I told my customers to hang on and we’ll be back on our way momentarily.  Not so.  I gave that boat as much gas as I could and it sounded like a NASCAR running at Talladega.  I now had the attention of all 140 or so people on the dock and in the restaurant.  I mean I had their full attention.  I let off the gas and turned off the engine.  The only way to move a stuck airboat is to lighten the load.  So I told my customers they would have to get out and stand in the water (it was only 3 or 4 inches deep) while I got the boat moving again.  I was a little embarrassed at this point.  The customers reluctantly stepped out and I set the coolers, anchor and anything else that had any weight to it in the water next to the boat.  It looked like a really strange yard sale out there.  No problem now I thought.  I revved that engine up as high as it would go and nothing.  Now I’m in trouble.  I’ve got a family standing in the water along with all our fishing equipment and a boat that won’t move.  People on the dock have called friends to come see the free show at Cove Harbor.  You could hear the boat roaring over two miles away I found out later. 

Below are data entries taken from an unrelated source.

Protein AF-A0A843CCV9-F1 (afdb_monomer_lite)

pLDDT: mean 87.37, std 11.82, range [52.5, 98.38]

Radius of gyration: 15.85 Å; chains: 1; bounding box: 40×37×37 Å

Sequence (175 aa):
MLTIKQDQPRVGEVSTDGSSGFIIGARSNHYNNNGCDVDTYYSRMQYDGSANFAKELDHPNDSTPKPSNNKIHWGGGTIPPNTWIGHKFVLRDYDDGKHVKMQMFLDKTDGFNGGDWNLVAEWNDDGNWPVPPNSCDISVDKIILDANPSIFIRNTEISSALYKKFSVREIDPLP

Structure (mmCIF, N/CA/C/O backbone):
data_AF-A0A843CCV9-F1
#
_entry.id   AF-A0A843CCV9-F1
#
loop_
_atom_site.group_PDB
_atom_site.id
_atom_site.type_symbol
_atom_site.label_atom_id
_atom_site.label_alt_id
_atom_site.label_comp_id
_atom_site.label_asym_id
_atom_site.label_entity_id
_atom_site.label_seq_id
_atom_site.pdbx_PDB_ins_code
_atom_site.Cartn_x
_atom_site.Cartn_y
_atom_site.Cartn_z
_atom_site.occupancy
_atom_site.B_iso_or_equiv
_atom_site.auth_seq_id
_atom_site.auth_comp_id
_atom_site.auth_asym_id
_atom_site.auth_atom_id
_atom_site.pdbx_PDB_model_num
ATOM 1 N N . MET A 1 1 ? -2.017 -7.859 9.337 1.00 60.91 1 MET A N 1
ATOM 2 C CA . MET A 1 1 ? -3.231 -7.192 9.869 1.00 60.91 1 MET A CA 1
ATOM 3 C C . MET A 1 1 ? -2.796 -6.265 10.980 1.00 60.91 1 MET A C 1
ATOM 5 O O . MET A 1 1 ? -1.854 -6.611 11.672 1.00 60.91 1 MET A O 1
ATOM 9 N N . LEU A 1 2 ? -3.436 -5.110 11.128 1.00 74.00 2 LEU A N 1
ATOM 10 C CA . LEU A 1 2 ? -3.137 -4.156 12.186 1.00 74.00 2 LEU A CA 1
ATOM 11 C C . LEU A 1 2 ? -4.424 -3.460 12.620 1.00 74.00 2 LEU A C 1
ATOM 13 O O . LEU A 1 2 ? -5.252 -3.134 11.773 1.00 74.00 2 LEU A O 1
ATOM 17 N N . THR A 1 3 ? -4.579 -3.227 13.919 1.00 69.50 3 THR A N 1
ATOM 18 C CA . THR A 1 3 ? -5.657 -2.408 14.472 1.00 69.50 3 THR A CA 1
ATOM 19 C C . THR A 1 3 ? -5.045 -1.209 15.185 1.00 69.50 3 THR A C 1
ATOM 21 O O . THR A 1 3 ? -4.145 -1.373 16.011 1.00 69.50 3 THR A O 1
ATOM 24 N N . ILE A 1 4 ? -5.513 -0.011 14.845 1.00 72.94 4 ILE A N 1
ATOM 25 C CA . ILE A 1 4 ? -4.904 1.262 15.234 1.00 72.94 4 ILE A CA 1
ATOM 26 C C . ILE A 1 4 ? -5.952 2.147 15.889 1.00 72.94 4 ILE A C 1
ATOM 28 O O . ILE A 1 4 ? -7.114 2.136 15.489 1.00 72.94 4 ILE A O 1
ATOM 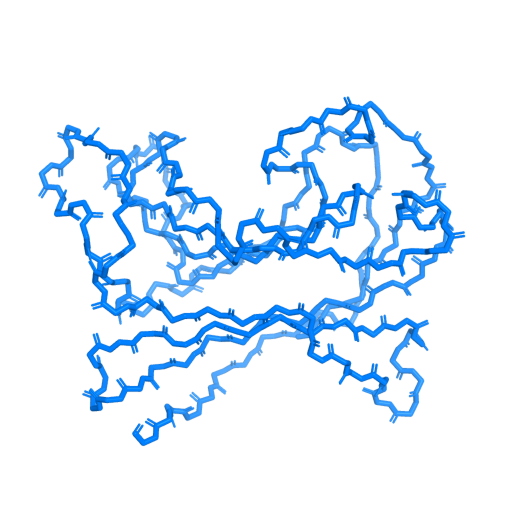32 N N . LYS A 1 5 ? -5.548 2.903 16.901 1.00 68.75 5 LYS A N 1
ATOM 33 C CA . LYS A 1 5 ? -6.392 3.881 17.577 1.00 68.75 5 LYS A CA 1
ATOM 34 C C . LYS A 1 5 ? -5.623 5.173 17.790 1.00 68.75 5 LYS A C 1
ATOM 36 O O . LYS A 1 5 ? -4.460 5.157 18.190 1.00 68.75 5 LYS A O 1
ATOM 41 N N . GLN A 1 6 ? -6.305 6.284 17.551 1.00 65.81 6 GLN A N 1
ATOM 42 C CA . GLN A 1 6 ? -5.810 7.626 17.826 1.00 65.81 6 GLN A CA 1
ATOM 43 C C . GLN A 1 6 ? -6.588 8.224 18.993 1.00 65.81 6 GLN A C 1
ATOM 45 O O . GLN A 1 6 ? -7.816 8.213 18.985 1.00 65.81 6 GLN A O 1
ATOM 50 N N . ASP A 1 7 ? -5.887 8.758 19.992 1.00 56.34 7 ASP A N 1
ATOM 51 C CA . ASP A 1 7 ? -6.539 9.197 21.227 1.00 56.34 7 ASP A CA 1
ATOM 52 C C . ASP A 1 7 ? -7.029 10.658 21.197 1.00 56.34 7 ASP A C 1
ATOM 54 O O . ASP A 1 7 ? -7.858 10.988 22.035 1.00 56.34 7 ASP A O 1
ATOM 58 N N . GLN A 1 8 ? -6.572 11.528 20.276 1.00 53.69 8 GLN A N 1
ATOM 59 C CA . GLN A 1 8 ? -6.925 12.970 20.205 1.00 53.69 8 GLN A CA 1
ATOM 60 C C . GLN A 1 8 ? -6.863 13.533 18.757 1.00 53.69 8 GLN A C 1
ATOM 62 O O . GLN A 1 8 ? -6.027 13.033 18.000 1.00 53.69 8 GLN A O 1
ATOM 67 N N . PRO A 1 9 ? -7.654 14.569 18.378 1.00 56.22 9 PRO A N 1
ATOM 68 C CA . PRO A 1 9 ? -7.565 15.275 17.081 1.00 56.22 9 PRO A CA 1
ATOM 69 C C . PRO A 1 9 ? -6.330 16.199 16.980 1.00 56.22 9 PRO A C 1
ATOM 71 O O . PRO A 1 9 ? -5.890 16.729 18.005 1.00 56.22 9 PRO A O 1
ATOM 74 N N . ARG A 1 10 ? -5.699 16.348 15.795 1.00 60.00 10 ARG A N 1
ATOM 75 C CA . ARG A 1 10 ? -4.328 16.927 15.659 1.00 60.00 10 ARG A CA 1
ATOM 76 C C . ARG A 1 10 ? -4.046 17.719 14.377 1.00 60.00 10 ARG A C 1
ATOM 78 O O . ARG A 1 10 ? -4.796 17.648 13.418 1.00 60.00 10 ARG A O 1
ATOM 85 N N . VAL A 1 11 ? -2.898 18.415 14.363 1.00 53.16 11 VAL A N 1
ATOM 86 C CA . VAL A 1 11 ? -2.359 19.246 13.259 1.00 53.16 11 VAL A CA 1
ATOM 87 C C . VAL A 1 11 ? -2.357 18.521 11.902 1.00 53.16 11 VAL A C 1
ATOM 89 O O . VAL A 1 11 ? -2.688 19.133 10.892 1.00 53.16 11 VAL A O 1
ATOM 92 N N . GLY A 1 12 ? -2.102 17.208 11.881 1.00 52.94 12 GLY A N 1
ATOM 93 C CA . GLY A 1 12 ? -2.172 16.396 10.661 1.00 52.94 12 GLY A CA 1
ATOM 94 C C . GLY A 1 12 ? -3.577 16.225 10.056 1.00 52.94 12 GLY A C 1
ATOM 95 O O . GLY A 1 12 ? -3.699 15.829 8.906 1.00 52.94 12 GLY A O 1
ATOM 96 N N . GLU A 1 13 ? -4.654 16.527 10.789 1.00 54.75 13 GLU A N 1
ATOM 97 C CA . GLU A 1 13 ? -6.037 16.471 10.274 1.00 54.75 13 GLU A CA 1
ATOM 98 C C . GLU A 1 13 ? -6.401 17.706 9.432 1.00 54.75 13 GLU A C 1
ATOM 100 O O . GLU A 1 13 ? -7.435 17.716 8.766 1.00 54.75 13 GLU A O 1
ATOM 105 N N . VAL A 1 14 ? -5.546 18.738 9.446 1.00 52.97 14 VAL A N 1
ATOM 106 C CA . VAL A 1 14 ? -5.641 19.923 8.578 1.00 52.97 14 VAL A CA 1
ATOM 107 C C . VAL A 1 14 ? -4.507 20.002 7.547 1.00 52.97 14 VAL A C 1
ATOM 109 O O . VAL A 1 14 ? -4.488 20.943 6.755 1.00 52.97 14 VAL A O 1
ATOM 112 N N . SER A 1 15 ? -3.580 19.032 7.522 1.00 52.50 15 SER A N 1
ATOM 113 C CA . SER A 1 15 ? -2.500 18.957 6.532 1.00 52.50 15 SER A CA 1
ATOM 114 C C . SER A 1 15 ? -2.775 17.879 5.477 1.00 52.50 15 SER A C 1
ATOM 116 O O . SER A 1 15 ? -3.178 16.755 5.776 1.00 52.50 15 SER A O 1
ATOM 118 N N . THR A 1 16 ? -2.549 18.222 4.208 1.00 55.12 16 THR A N 1
ATOM 119 C CA . THR A 1 16 ? -2.654 17.301 3.061 1.00 55.12 16 THR A CA 1
ATOM 120 C C . THR A 1 16 ? -1.339 16.557 2.799 1.00 55.12 16 THR A C 1
ATOM 122 O O . THR A 1 16 ? -1.041 16.220 1.653 1.00 55.12 16 THR A O 1
ATOM 125 N N . ASP A 1 17 ? -0.502 16.376 3.824 1.00 61.06 17 ASP A N 1
ATOM 126 C CA . ASP A 1 17 ? 0.738 15.609 3.697 1.00 61.06 17 ASP A CA 1
ATOM 127 C C . ASP A 1 17 ? 0.392 14.147 3.369 1.00 61.06 17 ASP A C 1
ATOM 129 O O . ASP A 1 17 ? -0.451 13.537 4.018 1.00 61.06 17 ASP A O 1
ATOM 133 N N . GLY A 1 18 ? 1.066 13.548 2.384 1.00 57.91 18 GLY A N 1
ATOM 134 C CA . GLY A 1 18 ? 0.923 12.125 2.072 1.00 57.91 18 GLY A CA 1
ATOM 135 C C . GLY A 1 18 ? 1.239 11.202 3.258 1.00 57.91 18 GLY A C 1
ATOM 136 O O . GLY A 1 18 ? 0.821 10.045 3.252 1.00 57.91 18 GLY A O 1
ATOM 137 N N . SER A 1 19 ? 1.925 11.705 4.288 1.00 64.25 19 SER A N 1
ATOM 138 C CA . SER A 1 19 ? 2.194 10.999 5.545 1.00 64.25 19 SER A CA 1
ATOM 139 C C . SER A 1 19 ? 1.162 11.256 6.660 1.00 64.25 19 SER A C 1
ATOM 141 O O . SER A 1 19 ? 1.296 10.677 7.747 1.00 64.25 19 SER A O 1
ATOM 143 N N . SER A 1 20 ? 0.142 12.098 6.439 1.00 75.38 20 SER A N 1
ATOM 144 C CA . SER A 1 20 ? -0.915 12.360 7.423 1.00 75.38 20 SER A CA 1
ATOM 145 C C . SER A 1 20 ? -1.913 11.195 7.447 1.00 75.38 20 SER A C 1
ATOM 147 O O . SER A 1 20 ? -2.726 11.001 6.547 1.00 75.38 20 SER A O 1
ATOM 149 N N . GLY A 1 21 ? -1.825 10.336 8.467 1.00 83.62 21 GLY A N 1
ATOM 150 C CA . GLY A 1 21 ? -2.702 9.172 8.592 1.00 83.62 21 GLY A CA 1
ATOM 151 C C . GLY A 1 21 ? -2.049 7.925 9.169 1.00 83.62 21 GLY A C 1
ATOM 152 O O . GLY A 1 21 ? -1.034 7.964 9.868 1.00 83.62 21 GLY A O 1
ATOM 153 N N . PHE A 1 22 ? -2.660 6.788 8.849 1.00 88.12 22 PHE A N 1
ATOM 154 C CA . PHE A 1 22 ? -2.153 5.448 9.104 1.00 88.12 22 PHE A CA 1
ATOM 155 C C . PHE A 1 22 ? -1.498 4.901 7.837 1.00 88.12 22 PHE A C 1
ATOM 157 O O . PHE A 1 22 ? -2.172 4.592 6.849 1.00 88.12 22 PHE A O 1
ATOM 164 N N . ILE A 1 23 ? -0.170 4.808 7.870 1.00 92.12 23 ILE A N 1
ATOM 165 C CA . ILE A 1 23 ? 0.641 4.427 6.718 1.00 92.12 23 ILE A CA 1
ATOM 166 C C . ILE A 1 23 ? 1.321 3.090 6.997 1.00 92.12 23 ILE A C 1
ATOM 168 O O . ILE A 1 23 ? 1.965 2.929 8.034 1.00 92.12 23 ILE A O 1
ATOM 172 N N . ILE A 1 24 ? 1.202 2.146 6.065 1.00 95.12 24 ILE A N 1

I didn’t know what else to do so I called two of my friends watching and laughing on the dock and said, “Hey come over here and help me shake this boat loose”.  To which they replied, “Hell no.  We don’t want anyone here to know we’re friends of yours.”  I begged and pleaded and finally went for the throat.  I said, “Ok, I’ll give each of you a case of beer to come help me”.  They were supersonic in two minutes.  They got out there and we rocked (push the bow back and forth while the boat is under power) the boat and she came off the sandbar.  I quickly put my people back in the boat and all the gear and we eased our way over towards the dock.  We still had a solid crowd of 150 or so all enjoying the show.  Once I got within about twenty yards of the cleaning stand and restaurant, I could see all the people in the restaurant standing at the windows like new parents staring at babies in the maternity ward.  The problem was they were all staring at me.  As I hit the channel to the dock the crowd started cheering for me and clapping.  I felt like a charity case.  I remember feeling the blood run to my face and it got very hot.  I saw one of my best friends click his heels together and salute me and something just blew.  I turned around on the top of the airboat, dropped my shorts to the bottom of my cheeks and realized immediately the clapping had stopped.  I slid my pants back up and it was dead silence.  I mean graveyard at silence.  Then the crowd erupted in the wildest yells and hollers I’d ever heard.  I got a standing ovation for that one. The police were called, but luckily for me there’s a law somewhere that went to the Supreme Court in Florida that says, “If a woman can wear a thong, a man can show his butt”.   That’s the short version of that court case.  Anyway the officers explained to me that we were trying to show people a good time in Rockport and they would appreciate it if I didn’t show so much of a good time from now on.  If you go down to Cove Harbor and ask anyone who’s been around here for long about “some mooning incident”, they’ll tell you this same story from the ground perspective.  Anyway, I got my five minutes of fame by using my butt.